Search for a dataset on the page
To search for a dataset in your Library, click the magnifying glass icon in the top, right corner of the page. A field opens where you can begin typing the name of the dataset you want to locate. Potential matches will be displayed as you continue to type.

Filter the datasets displayed on the page
Use the following filters at the top of the page to filter the list of datasets displayed on the page:

  • Show versions: toggle to display all versions of every dataset and AnswerSet or only the latest version of each.
  • Creation time: last seven or 30 days.

  • Ready for Use? this filter only displays when the Interactive Mode feature is enabled for your Paxata Projects. It allows you to quickly see which datasets have finished loading their interactive portions and are ready for use in a Project.

  • Completed? displays all datasets that have successfully finished importing into the Library.

  • Owner: displays the datasets and AnswerSets that you have imported and created from Paxata Projects.

  • Data Source: click in this field to display all of the data sources used to import datasets. You can select more than one data source by continuing to click and select.

  • Tags: click this this field to display all of the tags currently assigned to datasets in the Library. To locate a dataset by a specific tag, type the tag name followed by the Enter key. If you add multiple tags to search, only the datasets containing all of the search tags are returned as matches.
    (Tags are descriptive words that enable you to further organize your datasets. To add a new tag for a dataset, hover over the dataset and click inside the "add tags" field for that dataset.)

Columns on the Library page
You can create a new column display order for the Library page by clicking a column's header and dragging it to a new location. To sort the Library list by a particular column, click that column name. To sort on multiple columns, hold shift and click additional columns. Note: the display and sort orders you create are temporary and will not be retained when you leave the Data Library page or refresh your browser.

    • Name: displays the name of the dataset when it was imported into the Library. To change the name, hover over the dataset and click the Edit Details button. The metadata page for the dataset opens. Follow the directions in the UI help panel to change the name and update other metadata details.

    • Type: allows you to quickly identify which datasets in your Library are AnswerSets that were created from Paxata Projects. If the Interactive Mode feature is enabled for your Paxata Projects, AnswerSets will be represented with the partial icon to indicate that you were working in Interactive Mode when it was created.

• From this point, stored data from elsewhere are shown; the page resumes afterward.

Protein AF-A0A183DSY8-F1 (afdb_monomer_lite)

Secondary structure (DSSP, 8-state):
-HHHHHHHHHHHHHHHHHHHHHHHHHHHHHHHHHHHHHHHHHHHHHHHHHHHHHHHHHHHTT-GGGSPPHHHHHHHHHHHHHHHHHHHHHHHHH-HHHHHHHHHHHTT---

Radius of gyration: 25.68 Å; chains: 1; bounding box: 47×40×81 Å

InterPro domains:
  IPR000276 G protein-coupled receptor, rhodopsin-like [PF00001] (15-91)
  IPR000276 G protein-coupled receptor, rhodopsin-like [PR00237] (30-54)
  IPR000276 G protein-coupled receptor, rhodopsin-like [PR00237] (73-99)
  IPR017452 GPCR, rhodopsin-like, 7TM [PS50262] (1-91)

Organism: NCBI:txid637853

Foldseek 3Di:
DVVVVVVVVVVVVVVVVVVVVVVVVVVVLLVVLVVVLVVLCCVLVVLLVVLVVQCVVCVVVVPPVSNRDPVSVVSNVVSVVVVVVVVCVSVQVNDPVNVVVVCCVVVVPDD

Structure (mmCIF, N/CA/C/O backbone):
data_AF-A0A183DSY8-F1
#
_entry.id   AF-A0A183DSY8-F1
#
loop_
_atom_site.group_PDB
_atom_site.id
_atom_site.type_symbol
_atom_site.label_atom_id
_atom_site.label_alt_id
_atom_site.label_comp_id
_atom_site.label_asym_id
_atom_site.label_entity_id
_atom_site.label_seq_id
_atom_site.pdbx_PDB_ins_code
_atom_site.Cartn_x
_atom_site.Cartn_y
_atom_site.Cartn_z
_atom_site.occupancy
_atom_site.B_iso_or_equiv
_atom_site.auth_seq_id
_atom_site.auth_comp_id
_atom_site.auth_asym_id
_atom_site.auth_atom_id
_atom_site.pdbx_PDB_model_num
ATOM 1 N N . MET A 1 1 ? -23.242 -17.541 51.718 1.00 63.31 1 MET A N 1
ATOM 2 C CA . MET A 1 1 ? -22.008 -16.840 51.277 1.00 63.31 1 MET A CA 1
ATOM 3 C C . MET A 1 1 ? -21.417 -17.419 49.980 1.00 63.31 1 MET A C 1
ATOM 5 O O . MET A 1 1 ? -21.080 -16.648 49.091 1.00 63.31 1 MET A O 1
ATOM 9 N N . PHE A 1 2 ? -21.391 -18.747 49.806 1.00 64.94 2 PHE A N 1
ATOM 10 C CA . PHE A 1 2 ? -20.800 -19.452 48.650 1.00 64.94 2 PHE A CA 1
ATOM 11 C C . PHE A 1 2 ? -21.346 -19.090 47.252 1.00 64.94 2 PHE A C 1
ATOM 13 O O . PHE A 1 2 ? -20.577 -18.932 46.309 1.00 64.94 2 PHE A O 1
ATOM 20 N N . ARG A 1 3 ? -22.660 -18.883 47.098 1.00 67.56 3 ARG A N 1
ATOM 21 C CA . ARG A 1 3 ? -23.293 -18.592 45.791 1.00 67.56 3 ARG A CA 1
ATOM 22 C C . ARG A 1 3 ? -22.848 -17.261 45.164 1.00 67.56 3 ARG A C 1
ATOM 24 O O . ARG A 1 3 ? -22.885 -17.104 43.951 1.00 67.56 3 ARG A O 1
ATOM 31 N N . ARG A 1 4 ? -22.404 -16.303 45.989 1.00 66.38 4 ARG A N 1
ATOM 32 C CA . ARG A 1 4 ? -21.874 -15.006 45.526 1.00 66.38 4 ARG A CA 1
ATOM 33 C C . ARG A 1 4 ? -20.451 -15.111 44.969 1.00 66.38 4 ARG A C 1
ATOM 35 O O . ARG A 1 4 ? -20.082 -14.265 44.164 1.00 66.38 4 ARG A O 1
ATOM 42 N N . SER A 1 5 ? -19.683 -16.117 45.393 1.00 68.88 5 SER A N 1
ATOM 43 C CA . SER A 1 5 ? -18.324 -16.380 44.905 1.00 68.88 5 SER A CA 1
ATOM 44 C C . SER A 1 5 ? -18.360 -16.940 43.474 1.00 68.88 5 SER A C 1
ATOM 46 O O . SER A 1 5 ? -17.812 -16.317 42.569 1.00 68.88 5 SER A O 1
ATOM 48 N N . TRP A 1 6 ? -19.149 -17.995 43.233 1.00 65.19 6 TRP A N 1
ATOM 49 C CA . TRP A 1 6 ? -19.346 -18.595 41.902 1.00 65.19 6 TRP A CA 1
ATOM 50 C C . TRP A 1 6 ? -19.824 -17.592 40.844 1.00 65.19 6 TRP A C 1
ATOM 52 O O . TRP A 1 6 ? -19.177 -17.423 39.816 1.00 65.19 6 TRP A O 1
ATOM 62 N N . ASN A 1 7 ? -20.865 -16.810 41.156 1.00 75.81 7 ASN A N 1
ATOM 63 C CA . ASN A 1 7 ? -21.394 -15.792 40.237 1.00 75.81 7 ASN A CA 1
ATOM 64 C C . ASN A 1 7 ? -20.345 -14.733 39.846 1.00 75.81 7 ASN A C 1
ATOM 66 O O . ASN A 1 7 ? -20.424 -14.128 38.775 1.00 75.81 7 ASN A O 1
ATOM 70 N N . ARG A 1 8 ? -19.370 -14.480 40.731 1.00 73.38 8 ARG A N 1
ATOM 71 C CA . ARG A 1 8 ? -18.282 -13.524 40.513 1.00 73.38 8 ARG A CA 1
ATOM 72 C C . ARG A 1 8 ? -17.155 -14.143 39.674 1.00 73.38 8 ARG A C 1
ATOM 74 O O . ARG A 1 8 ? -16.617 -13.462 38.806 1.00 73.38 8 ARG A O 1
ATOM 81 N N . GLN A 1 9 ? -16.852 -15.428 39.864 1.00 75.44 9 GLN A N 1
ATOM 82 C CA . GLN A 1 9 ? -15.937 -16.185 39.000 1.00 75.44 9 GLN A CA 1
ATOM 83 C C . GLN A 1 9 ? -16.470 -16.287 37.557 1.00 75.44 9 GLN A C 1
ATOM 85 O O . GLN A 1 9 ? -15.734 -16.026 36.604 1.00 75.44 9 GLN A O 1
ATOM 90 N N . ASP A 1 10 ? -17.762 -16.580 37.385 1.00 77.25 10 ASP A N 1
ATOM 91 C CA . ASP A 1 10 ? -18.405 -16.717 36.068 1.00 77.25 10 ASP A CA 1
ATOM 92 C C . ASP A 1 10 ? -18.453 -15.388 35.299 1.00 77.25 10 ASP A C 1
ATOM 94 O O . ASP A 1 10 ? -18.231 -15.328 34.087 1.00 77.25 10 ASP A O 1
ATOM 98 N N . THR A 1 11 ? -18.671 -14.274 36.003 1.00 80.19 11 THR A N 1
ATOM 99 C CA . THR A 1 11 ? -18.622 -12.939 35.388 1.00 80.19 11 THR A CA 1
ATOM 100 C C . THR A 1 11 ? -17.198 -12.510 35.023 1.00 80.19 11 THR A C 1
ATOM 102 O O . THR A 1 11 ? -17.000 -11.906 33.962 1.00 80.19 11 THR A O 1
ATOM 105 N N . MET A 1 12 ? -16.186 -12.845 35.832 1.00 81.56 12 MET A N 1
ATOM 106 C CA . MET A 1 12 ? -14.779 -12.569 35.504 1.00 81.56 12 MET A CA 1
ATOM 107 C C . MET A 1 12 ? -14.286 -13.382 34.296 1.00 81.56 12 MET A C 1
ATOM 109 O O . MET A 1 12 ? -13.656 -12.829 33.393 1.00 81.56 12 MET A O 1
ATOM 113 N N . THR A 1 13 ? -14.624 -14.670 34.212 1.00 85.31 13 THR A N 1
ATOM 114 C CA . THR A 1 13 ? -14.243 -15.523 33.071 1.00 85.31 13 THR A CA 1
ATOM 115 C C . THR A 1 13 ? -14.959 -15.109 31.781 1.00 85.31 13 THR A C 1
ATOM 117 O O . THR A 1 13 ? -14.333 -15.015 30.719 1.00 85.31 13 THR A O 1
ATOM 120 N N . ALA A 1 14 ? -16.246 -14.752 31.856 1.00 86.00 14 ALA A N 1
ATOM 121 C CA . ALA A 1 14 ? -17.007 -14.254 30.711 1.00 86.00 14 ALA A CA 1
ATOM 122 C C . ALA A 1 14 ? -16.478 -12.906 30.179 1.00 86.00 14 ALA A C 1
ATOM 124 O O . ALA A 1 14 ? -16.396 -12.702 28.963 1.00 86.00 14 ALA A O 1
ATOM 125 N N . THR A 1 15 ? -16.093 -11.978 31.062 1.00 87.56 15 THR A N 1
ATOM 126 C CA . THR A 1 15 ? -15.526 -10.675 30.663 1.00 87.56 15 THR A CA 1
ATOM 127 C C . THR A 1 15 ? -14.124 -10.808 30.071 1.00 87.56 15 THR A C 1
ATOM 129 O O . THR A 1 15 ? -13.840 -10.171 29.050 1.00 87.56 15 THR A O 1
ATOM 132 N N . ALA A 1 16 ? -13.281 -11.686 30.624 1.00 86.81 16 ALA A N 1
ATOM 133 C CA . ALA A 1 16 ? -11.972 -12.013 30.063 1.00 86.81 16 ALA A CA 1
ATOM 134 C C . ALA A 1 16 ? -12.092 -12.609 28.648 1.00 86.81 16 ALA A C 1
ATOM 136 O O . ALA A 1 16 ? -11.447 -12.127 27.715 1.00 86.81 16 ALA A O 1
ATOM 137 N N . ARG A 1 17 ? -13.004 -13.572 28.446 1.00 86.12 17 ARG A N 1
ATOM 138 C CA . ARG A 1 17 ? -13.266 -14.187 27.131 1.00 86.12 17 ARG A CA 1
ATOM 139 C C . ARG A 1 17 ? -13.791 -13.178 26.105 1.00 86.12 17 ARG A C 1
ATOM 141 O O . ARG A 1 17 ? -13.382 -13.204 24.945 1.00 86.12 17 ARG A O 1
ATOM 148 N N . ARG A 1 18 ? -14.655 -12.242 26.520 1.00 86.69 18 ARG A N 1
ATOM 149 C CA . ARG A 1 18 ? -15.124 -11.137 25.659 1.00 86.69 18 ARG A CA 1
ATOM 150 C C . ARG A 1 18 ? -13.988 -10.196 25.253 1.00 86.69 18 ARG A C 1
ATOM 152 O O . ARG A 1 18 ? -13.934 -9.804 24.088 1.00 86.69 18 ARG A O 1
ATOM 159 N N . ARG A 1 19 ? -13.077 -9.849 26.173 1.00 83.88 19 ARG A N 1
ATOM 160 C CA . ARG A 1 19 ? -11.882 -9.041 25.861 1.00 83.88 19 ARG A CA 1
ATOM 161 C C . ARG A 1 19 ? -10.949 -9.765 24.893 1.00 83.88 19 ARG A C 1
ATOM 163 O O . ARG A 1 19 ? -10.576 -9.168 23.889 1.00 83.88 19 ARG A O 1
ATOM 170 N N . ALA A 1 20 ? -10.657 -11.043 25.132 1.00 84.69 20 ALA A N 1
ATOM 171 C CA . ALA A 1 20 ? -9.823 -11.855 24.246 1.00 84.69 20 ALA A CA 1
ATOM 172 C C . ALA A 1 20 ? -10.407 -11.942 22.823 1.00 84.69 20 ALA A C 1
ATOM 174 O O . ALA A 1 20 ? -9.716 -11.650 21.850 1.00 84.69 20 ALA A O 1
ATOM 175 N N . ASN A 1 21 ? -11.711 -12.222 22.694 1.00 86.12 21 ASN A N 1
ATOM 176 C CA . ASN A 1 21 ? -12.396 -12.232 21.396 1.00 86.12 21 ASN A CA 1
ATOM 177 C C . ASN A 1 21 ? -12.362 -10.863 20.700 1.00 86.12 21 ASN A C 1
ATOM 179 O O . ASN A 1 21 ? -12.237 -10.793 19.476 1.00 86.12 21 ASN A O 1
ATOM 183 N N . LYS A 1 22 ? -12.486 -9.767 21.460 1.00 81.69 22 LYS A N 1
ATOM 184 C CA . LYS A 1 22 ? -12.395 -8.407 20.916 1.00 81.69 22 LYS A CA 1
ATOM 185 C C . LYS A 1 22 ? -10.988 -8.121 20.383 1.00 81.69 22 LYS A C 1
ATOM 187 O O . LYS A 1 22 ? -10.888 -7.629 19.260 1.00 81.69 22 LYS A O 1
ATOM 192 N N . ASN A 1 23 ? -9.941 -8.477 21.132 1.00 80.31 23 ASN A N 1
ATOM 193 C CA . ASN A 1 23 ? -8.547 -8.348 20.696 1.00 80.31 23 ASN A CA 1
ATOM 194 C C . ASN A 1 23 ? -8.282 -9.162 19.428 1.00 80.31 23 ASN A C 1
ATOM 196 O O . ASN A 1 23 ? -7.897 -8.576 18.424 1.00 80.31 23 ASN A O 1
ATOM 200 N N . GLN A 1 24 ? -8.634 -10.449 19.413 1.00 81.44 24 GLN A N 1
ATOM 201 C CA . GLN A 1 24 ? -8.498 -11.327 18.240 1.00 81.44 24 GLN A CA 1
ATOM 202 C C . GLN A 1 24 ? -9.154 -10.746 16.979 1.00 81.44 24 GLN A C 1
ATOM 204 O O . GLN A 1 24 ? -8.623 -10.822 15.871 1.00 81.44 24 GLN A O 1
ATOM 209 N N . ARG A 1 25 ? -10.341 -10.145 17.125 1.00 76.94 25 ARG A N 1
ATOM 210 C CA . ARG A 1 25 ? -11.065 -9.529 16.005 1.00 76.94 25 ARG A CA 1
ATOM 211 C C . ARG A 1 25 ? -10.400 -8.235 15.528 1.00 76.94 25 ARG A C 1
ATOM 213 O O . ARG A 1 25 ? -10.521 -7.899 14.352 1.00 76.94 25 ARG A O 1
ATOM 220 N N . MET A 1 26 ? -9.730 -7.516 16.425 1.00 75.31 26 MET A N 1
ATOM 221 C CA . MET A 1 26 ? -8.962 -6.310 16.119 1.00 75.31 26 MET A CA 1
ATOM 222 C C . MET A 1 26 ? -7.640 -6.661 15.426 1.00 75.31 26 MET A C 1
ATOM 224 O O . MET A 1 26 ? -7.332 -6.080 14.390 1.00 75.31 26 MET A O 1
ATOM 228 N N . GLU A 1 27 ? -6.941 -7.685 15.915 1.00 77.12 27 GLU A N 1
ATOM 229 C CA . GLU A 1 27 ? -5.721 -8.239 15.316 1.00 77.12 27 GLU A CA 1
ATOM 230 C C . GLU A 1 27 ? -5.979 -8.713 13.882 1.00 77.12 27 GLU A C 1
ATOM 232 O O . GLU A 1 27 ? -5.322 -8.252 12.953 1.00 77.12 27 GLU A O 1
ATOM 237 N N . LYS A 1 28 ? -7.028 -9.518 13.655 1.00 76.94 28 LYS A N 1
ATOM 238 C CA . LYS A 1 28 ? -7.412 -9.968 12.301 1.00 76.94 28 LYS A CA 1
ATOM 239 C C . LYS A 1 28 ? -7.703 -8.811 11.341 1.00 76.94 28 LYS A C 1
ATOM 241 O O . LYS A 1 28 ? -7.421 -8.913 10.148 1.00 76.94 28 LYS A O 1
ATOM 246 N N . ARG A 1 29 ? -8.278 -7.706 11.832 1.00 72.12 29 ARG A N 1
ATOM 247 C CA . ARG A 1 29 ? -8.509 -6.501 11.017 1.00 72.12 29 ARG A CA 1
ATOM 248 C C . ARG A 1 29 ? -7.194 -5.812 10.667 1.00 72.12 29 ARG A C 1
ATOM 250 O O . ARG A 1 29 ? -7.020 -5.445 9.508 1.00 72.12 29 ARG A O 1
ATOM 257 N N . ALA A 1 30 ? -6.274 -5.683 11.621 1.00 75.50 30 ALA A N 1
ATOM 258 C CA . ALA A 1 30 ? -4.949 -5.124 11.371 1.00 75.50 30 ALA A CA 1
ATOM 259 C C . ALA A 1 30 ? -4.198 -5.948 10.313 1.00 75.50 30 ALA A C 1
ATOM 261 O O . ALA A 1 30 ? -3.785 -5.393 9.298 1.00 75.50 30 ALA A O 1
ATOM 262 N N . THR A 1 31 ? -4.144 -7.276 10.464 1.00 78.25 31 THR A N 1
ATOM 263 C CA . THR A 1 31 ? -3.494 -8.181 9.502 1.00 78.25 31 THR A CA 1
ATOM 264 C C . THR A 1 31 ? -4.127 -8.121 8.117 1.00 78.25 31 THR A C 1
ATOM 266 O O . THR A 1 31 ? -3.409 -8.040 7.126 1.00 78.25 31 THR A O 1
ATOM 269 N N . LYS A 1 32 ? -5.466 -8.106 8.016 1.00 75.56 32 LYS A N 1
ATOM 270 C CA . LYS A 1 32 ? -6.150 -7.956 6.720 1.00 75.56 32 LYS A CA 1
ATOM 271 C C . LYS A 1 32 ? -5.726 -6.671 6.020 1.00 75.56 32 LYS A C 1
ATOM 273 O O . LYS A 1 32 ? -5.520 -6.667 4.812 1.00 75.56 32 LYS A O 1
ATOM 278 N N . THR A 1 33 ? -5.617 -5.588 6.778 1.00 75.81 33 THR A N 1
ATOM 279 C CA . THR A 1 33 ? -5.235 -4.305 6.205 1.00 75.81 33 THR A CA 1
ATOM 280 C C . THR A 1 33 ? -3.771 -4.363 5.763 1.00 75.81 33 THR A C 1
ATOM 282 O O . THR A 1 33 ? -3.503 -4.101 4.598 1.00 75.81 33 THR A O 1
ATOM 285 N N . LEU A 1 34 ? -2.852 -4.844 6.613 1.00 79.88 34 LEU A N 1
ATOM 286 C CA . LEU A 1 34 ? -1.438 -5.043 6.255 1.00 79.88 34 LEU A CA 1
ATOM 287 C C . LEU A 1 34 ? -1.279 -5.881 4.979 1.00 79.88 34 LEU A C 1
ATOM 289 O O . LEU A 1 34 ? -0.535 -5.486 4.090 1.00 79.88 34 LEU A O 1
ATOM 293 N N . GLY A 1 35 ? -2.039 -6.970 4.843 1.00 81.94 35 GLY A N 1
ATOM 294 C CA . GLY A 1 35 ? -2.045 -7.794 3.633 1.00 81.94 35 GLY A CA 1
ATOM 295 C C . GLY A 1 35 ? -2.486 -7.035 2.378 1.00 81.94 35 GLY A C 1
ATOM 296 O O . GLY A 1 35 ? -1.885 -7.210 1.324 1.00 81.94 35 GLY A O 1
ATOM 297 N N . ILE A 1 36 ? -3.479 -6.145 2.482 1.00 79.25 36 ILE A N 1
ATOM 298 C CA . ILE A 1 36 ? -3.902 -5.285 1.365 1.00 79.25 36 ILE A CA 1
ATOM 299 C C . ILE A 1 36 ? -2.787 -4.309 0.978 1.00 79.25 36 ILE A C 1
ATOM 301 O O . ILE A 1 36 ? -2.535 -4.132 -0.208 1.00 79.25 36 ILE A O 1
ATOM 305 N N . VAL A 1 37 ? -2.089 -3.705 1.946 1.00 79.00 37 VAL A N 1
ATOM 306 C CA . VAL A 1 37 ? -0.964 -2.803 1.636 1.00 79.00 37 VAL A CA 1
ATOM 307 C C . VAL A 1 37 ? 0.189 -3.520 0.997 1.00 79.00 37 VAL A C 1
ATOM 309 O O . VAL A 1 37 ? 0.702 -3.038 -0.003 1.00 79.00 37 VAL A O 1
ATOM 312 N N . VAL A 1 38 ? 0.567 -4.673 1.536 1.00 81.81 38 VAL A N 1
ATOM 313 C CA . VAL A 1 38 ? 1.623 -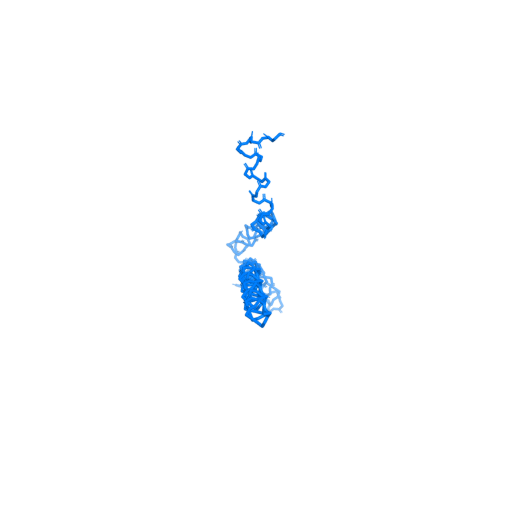5.486 0.943 1.00 81.81 38 VAL A CA 1
ATOM 314 C C . VAL A 1 38 ? 1.222 -5.896 -0.474 1.00 81.81 38 VAL A C 1
ATOM 316 O O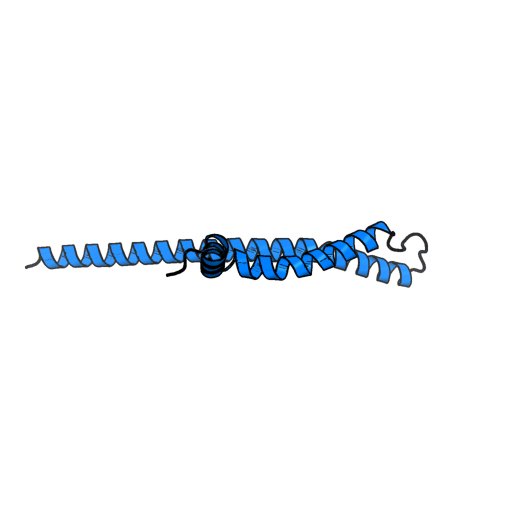 . VAL A 1 38 ? 2.028 -5.765 -1.384 1.00 81.81 38 VAL A O 1
ATOM 319 N N . GLY A 1 39 ? -0.034 -6.293 -0.698 1.00 83.62 39 GLY A N 1
ATOM 320 C CA . GLY A 1 39 ? -0.540 -6.624 -2.030 1.00 83.62 39 GLY A CA 1
ATOM 321 C C . GLY A 1 39 ? -0.484 -5.449 -3.008 1.00 83.62 39 GLY A C 1
ATOM 322 O O . GLY A 1 39 ? 0.037 -5.598 -4.107 1.00 83.62 39 GLY A O 1
ATOM 323 N N . ILE A 1 40 ? -0.970 -4.272 -2.608 1.00 79.94 40 ILE A N 1
ATOM 324 C CA . ILE A 1 40 ? -0.938 -3.064 -3.442 1.00 79.94 40 ILE A CA 1
ATOM 325 C C . ILE A 1 40 ? 0.505 -2.632 -3.714 1.00 79.94 40 ILE A C 1
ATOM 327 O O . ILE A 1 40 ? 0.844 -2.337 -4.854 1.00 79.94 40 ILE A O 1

    • Version #: displays the number of versions for each dataset or AnswerSet. When there is more than one version, you'll see a "Show all versions" link in the column. Clicking the link drills into all versions of the dataset. Keep in mind, if you search tags while drilled into the versions page, your search only applies to the versions page and not the entire Library page.
      Note: version numbers do not necessarily correspond to the actual number of those datasets in the Library. Conditions under which a version number will not match the exact number of those datasets in the Library: when an import is canceled before it completes, a version number is automatically generated and subsequent imports will simply be incremental version number additions; when a particular version of a dataset is deleted, the version numbers for the remaining datasets are not decremented.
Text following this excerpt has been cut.